### Exercise
Copy out exactly the lines below that run from the one holding "ATOM 48 N N" to the one holding "ATOM 67 C C", keeping both of those lines and no others.

[Dataset records]
*** Begin section ***

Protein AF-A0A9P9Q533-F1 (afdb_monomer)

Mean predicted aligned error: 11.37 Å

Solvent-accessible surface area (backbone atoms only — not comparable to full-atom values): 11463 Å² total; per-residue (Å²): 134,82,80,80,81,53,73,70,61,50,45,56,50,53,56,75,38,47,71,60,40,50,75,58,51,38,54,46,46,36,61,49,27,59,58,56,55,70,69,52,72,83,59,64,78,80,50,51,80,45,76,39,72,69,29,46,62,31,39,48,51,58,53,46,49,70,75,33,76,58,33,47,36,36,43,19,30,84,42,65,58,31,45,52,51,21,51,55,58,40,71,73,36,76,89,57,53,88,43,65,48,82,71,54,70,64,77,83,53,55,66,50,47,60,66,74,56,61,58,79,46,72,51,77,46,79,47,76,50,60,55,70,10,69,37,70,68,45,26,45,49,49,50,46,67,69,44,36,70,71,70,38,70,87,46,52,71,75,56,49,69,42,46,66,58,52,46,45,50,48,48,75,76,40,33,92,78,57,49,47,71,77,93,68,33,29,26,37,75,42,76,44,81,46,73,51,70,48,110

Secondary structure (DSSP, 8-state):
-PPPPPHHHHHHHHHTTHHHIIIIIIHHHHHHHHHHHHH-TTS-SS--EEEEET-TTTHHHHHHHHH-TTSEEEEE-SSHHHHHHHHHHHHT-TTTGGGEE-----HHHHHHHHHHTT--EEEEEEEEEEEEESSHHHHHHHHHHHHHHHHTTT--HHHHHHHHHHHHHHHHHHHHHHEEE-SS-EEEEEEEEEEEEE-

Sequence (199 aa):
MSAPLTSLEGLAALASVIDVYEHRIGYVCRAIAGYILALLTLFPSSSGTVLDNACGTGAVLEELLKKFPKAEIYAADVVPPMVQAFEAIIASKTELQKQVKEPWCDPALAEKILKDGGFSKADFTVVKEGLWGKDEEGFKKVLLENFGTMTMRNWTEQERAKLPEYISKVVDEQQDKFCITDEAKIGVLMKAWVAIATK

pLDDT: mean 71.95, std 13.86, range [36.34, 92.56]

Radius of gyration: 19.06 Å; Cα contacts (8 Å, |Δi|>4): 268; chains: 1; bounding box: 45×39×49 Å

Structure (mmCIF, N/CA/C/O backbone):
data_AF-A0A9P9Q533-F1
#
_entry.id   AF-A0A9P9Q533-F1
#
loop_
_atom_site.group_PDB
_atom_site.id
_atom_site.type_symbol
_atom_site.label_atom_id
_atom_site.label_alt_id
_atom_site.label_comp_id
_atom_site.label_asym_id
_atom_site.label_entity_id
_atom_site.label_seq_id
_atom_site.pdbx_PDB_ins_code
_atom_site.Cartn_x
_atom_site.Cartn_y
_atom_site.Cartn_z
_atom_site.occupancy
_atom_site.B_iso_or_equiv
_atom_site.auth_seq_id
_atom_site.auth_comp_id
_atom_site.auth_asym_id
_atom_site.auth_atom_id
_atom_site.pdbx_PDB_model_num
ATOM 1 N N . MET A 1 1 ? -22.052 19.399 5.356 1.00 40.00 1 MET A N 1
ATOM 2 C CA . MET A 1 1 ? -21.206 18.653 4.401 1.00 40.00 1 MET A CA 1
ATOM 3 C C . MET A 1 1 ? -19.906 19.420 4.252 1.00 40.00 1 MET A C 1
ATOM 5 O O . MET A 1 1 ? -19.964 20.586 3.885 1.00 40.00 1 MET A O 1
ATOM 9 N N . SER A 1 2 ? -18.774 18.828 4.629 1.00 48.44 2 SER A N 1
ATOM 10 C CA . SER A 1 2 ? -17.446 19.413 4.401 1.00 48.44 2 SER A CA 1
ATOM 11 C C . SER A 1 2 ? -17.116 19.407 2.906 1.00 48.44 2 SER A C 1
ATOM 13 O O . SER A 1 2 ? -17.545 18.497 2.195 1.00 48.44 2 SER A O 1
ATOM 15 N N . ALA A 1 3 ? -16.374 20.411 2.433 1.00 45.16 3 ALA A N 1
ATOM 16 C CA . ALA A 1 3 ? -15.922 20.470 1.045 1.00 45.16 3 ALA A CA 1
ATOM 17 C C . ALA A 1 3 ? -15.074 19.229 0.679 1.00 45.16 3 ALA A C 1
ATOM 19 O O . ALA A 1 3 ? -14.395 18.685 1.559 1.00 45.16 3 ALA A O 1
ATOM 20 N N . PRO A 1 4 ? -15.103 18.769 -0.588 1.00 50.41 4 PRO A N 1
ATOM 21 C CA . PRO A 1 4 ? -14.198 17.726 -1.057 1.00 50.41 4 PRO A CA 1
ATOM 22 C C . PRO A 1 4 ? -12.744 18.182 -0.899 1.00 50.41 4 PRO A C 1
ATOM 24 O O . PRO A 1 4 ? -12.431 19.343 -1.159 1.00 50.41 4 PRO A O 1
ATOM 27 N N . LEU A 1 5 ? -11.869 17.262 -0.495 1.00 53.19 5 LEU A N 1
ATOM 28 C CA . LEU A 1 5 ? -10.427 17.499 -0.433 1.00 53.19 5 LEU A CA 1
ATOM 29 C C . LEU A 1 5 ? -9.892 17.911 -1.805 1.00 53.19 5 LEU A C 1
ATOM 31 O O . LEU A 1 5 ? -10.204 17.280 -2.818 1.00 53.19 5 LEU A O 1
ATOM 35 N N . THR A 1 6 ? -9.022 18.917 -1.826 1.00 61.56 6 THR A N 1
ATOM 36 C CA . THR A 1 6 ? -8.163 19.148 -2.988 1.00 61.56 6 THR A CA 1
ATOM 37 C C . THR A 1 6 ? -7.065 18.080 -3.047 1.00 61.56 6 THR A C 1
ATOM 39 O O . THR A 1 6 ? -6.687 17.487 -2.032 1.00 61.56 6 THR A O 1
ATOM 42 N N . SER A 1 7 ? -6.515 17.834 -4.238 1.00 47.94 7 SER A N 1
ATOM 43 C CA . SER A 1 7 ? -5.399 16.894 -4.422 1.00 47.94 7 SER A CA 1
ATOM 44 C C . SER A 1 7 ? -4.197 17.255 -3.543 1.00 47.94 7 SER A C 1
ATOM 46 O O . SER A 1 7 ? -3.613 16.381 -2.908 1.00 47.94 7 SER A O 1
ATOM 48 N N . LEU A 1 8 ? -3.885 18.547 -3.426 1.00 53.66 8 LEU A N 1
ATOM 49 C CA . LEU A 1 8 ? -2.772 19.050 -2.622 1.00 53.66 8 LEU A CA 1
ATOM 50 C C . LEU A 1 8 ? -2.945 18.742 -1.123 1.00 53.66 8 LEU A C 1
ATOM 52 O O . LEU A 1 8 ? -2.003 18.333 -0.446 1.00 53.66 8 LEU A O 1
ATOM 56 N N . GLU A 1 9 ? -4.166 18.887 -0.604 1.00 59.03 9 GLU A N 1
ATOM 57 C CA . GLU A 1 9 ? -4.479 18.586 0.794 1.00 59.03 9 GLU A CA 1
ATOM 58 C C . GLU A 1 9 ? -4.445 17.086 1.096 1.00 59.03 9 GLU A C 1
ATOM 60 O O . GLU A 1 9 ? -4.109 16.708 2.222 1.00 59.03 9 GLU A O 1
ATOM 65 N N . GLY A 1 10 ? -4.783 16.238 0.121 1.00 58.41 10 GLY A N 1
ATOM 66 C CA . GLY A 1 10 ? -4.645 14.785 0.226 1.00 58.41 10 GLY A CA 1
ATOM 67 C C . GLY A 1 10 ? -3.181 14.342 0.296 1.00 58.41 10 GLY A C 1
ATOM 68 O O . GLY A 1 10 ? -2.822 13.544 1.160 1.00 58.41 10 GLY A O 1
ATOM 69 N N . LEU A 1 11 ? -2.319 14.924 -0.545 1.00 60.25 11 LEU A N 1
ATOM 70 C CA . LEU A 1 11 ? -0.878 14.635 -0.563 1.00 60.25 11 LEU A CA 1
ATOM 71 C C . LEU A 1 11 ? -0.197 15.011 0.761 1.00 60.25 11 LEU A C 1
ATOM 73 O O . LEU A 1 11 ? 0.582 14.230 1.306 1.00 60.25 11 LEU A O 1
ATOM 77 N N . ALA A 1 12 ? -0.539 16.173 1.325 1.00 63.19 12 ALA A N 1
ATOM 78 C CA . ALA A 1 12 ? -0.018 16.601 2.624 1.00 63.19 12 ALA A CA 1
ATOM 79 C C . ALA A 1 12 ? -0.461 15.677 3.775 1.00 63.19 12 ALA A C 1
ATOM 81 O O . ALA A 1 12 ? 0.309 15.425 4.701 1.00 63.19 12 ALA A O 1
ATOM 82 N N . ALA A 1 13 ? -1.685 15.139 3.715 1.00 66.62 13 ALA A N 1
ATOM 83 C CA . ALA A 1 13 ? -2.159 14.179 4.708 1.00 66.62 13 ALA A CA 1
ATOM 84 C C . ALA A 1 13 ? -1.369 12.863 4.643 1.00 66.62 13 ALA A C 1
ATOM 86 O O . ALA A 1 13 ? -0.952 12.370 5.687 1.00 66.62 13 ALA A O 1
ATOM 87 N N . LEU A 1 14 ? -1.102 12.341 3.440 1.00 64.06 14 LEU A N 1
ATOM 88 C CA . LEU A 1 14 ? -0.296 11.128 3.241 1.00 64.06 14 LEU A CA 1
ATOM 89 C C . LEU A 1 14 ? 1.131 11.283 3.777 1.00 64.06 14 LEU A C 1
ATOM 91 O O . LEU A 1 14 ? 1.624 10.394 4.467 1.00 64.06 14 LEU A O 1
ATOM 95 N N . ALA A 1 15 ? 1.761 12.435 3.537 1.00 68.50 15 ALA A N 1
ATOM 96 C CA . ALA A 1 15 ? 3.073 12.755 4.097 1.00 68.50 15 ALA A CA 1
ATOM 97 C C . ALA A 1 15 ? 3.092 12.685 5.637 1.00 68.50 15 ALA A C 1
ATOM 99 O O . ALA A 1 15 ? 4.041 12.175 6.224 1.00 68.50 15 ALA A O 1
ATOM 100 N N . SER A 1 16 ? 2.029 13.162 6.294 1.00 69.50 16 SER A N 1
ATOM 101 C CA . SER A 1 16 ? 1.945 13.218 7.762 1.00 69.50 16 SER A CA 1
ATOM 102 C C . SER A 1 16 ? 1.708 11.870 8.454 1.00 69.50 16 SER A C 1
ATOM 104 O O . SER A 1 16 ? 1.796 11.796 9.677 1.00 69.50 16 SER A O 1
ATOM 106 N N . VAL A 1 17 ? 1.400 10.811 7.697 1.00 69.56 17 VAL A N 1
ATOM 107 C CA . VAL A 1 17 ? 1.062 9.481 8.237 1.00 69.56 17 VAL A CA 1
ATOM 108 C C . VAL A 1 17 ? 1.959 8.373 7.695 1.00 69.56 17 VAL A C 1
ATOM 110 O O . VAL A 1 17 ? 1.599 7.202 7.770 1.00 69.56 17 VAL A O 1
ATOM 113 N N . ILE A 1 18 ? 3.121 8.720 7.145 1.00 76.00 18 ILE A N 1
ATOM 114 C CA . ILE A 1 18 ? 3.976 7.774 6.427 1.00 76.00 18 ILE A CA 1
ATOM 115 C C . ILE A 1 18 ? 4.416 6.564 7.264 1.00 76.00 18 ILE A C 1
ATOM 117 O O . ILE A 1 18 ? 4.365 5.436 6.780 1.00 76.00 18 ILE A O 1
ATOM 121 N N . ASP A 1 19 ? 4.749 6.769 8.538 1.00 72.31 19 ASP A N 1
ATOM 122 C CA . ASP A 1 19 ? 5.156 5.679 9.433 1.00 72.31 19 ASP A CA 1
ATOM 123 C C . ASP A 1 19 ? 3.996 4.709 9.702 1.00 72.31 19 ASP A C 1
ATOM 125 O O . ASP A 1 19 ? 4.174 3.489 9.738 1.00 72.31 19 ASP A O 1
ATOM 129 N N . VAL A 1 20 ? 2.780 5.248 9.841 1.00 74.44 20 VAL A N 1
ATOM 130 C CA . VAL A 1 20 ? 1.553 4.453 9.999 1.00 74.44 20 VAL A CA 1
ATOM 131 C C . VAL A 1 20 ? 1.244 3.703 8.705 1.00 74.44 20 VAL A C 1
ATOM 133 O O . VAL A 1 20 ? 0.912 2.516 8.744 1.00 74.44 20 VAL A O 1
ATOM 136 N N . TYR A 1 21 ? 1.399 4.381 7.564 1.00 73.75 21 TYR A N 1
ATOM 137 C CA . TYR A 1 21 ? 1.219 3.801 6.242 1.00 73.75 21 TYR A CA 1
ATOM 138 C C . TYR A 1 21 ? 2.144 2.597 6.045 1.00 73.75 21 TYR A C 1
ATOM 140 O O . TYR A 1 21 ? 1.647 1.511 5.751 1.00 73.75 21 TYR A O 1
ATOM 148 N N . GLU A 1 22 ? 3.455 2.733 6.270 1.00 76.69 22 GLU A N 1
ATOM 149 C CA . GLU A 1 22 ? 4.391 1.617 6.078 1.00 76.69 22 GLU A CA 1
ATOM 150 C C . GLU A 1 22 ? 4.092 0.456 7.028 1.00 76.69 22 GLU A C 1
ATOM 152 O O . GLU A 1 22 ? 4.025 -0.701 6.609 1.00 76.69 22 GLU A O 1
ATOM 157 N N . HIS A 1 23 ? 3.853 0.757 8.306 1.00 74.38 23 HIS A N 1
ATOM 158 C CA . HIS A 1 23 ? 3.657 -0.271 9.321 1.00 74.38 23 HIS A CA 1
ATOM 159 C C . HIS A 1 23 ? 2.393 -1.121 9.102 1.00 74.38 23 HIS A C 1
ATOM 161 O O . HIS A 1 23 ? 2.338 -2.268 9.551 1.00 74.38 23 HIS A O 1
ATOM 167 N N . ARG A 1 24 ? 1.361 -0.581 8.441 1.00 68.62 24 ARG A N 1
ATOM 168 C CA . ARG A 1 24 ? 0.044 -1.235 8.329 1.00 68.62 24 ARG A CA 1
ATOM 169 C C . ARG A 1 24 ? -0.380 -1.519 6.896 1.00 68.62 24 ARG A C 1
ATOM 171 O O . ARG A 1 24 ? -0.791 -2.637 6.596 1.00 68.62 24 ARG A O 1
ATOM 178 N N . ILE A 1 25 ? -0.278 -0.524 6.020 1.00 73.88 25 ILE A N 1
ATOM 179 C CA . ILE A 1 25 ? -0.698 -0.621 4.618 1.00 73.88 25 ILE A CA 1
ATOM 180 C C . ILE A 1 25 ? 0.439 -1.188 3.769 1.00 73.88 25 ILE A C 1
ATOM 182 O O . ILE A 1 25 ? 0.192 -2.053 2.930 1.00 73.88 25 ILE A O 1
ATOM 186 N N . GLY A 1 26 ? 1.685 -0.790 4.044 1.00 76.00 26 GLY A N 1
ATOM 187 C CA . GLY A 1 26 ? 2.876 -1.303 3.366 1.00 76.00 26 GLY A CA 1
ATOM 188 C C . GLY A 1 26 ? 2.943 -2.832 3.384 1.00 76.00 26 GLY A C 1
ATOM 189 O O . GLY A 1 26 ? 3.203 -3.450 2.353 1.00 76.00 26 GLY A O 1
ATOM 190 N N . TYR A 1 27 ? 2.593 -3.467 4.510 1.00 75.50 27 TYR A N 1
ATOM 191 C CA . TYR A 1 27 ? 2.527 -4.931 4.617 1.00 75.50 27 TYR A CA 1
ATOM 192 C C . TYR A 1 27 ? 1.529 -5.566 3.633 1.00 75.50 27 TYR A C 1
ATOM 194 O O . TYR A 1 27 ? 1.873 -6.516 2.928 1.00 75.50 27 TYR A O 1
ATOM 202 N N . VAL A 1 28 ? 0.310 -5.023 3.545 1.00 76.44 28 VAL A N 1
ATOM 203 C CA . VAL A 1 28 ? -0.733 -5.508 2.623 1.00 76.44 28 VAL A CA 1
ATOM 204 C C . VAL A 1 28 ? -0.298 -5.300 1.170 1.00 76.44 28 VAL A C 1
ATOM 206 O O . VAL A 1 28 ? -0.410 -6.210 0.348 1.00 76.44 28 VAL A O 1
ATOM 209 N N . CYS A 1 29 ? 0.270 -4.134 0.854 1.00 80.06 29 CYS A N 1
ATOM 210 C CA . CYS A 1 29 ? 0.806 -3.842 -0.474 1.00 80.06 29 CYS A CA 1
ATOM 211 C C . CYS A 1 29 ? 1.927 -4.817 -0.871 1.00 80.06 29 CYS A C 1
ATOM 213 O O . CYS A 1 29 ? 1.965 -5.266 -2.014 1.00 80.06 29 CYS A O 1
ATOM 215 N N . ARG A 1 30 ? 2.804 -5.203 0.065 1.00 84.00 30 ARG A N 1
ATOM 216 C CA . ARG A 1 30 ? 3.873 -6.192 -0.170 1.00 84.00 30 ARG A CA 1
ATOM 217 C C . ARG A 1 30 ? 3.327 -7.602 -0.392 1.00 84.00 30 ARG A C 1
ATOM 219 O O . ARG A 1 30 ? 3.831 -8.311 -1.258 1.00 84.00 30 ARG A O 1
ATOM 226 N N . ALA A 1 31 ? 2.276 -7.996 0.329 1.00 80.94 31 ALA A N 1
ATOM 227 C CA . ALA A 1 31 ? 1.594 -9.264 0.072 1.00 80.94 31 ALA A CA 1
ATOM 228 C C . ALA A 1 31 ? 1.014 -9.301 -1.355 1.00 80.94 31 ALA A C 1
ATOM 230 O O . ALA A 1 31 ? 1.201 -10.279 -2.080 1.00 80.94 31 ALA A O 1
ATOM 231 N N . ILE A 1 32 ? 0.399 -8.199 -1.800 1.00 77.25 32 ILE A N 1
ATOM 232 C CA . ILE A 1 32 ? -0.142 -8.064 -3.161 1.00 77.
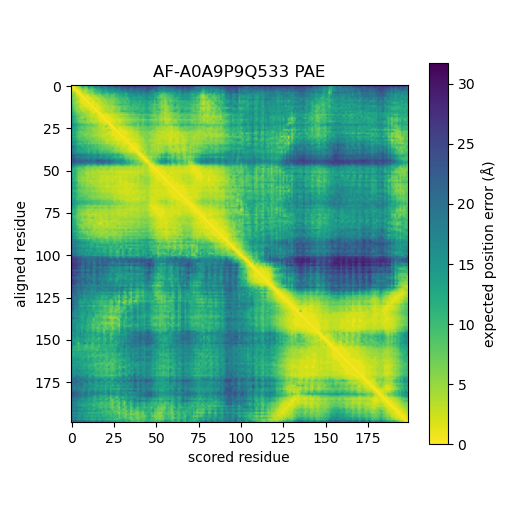25 32 ILE A CA 1
ATOM 233 C C . ILE A 1 32 ? 0.973 -8.022 -4.222 1.00 77.25 32 ILE A C 1
ATOM 235 O O . ILE A 1 32 ? 0.809 -8.595 -5.302 1.00 77.25 32 ILE A O 1
ATOM 239 N N . ALA A 1 33 ? 2.117 -7.396 -3.928 1.00 84.19 33 ALA A N 1
ATOM 240 C CA . ALA A 1 33 ? 3.244 -7.268 -4.856 1.00 84.19 33 ALA A CA 1
ATOM 241 C C . ALA A 1 33 ? 3.732 -8.621 -5.404 1.00 84.19 33 ALA A C 1
ATOM 243 O O . ALA A 1 33 ? 4.030 -8.735 -6.596 1.00 84.19 33 ALA A O 1
ATOM 244 N N . GLY A 1 34 ? 3.724 -9.672 -4.575 1.00 78.81 34 GLY A N 1
ATOM 245 C CA . GLY A 1 34 ? 4.064 -11.030 -5.009 1.00 78.81 34 GLY A CA 1
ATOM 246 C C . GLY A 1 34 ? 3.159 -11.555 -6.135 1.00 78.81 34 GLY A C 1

*** End section ***

### Solution below
ATOM 48 N N . LEU A 1 8 ? -3.885 18.547 -3.426 1.00 53.66 8 LEU A N 1
ATOM 49 C CA . LEU A 1 8 ? -2.772 19.050 -2.622 1.00 53.66 8 LEU A CA 1
ATOM 50 C C . LEU A 1 8 ? -2.945 18.742 -1.123 1.00 53.66 8 LEU A C 1
ATOM 52 O O . LEU A 1 8 ? -2.003 18.333 -0.446 1.00 53.66 8 LEU A O 1
ATOM 56 N N . GLU A 1 9 ? -4.166 18.887 -0.604 1.00 59.03 9 GLU A N 1
ATOM 57 C CA . GLU A 1 9 ? -4.479 18.586 0.794 1.00 59.03 9 GLU A CA 1
ATOM 58 C C . GLU A 1 9 ? -4.445 17.086 1.096 1.00 59.03 9 GLU A C 1
ATOM 60 O O . GLU A 1 9 ? -4.109 16.708 2.222 1.00 59.03 9 GLU A O 1
ATOM 65 N N . GLY A 1 10 ? -4.783 16.238 0.121 1.00 58.41 10 GLY A N 1
ATOM 66 C CA . GLY A 1 10 ? -4.645 14.785 0.226 1.00 58.41 10 GLY A CA 1
ATOM 67 C C . GLY A 1 10 ? -3.181 14.342 0.296 1.00 58.41 10 GLY A C 1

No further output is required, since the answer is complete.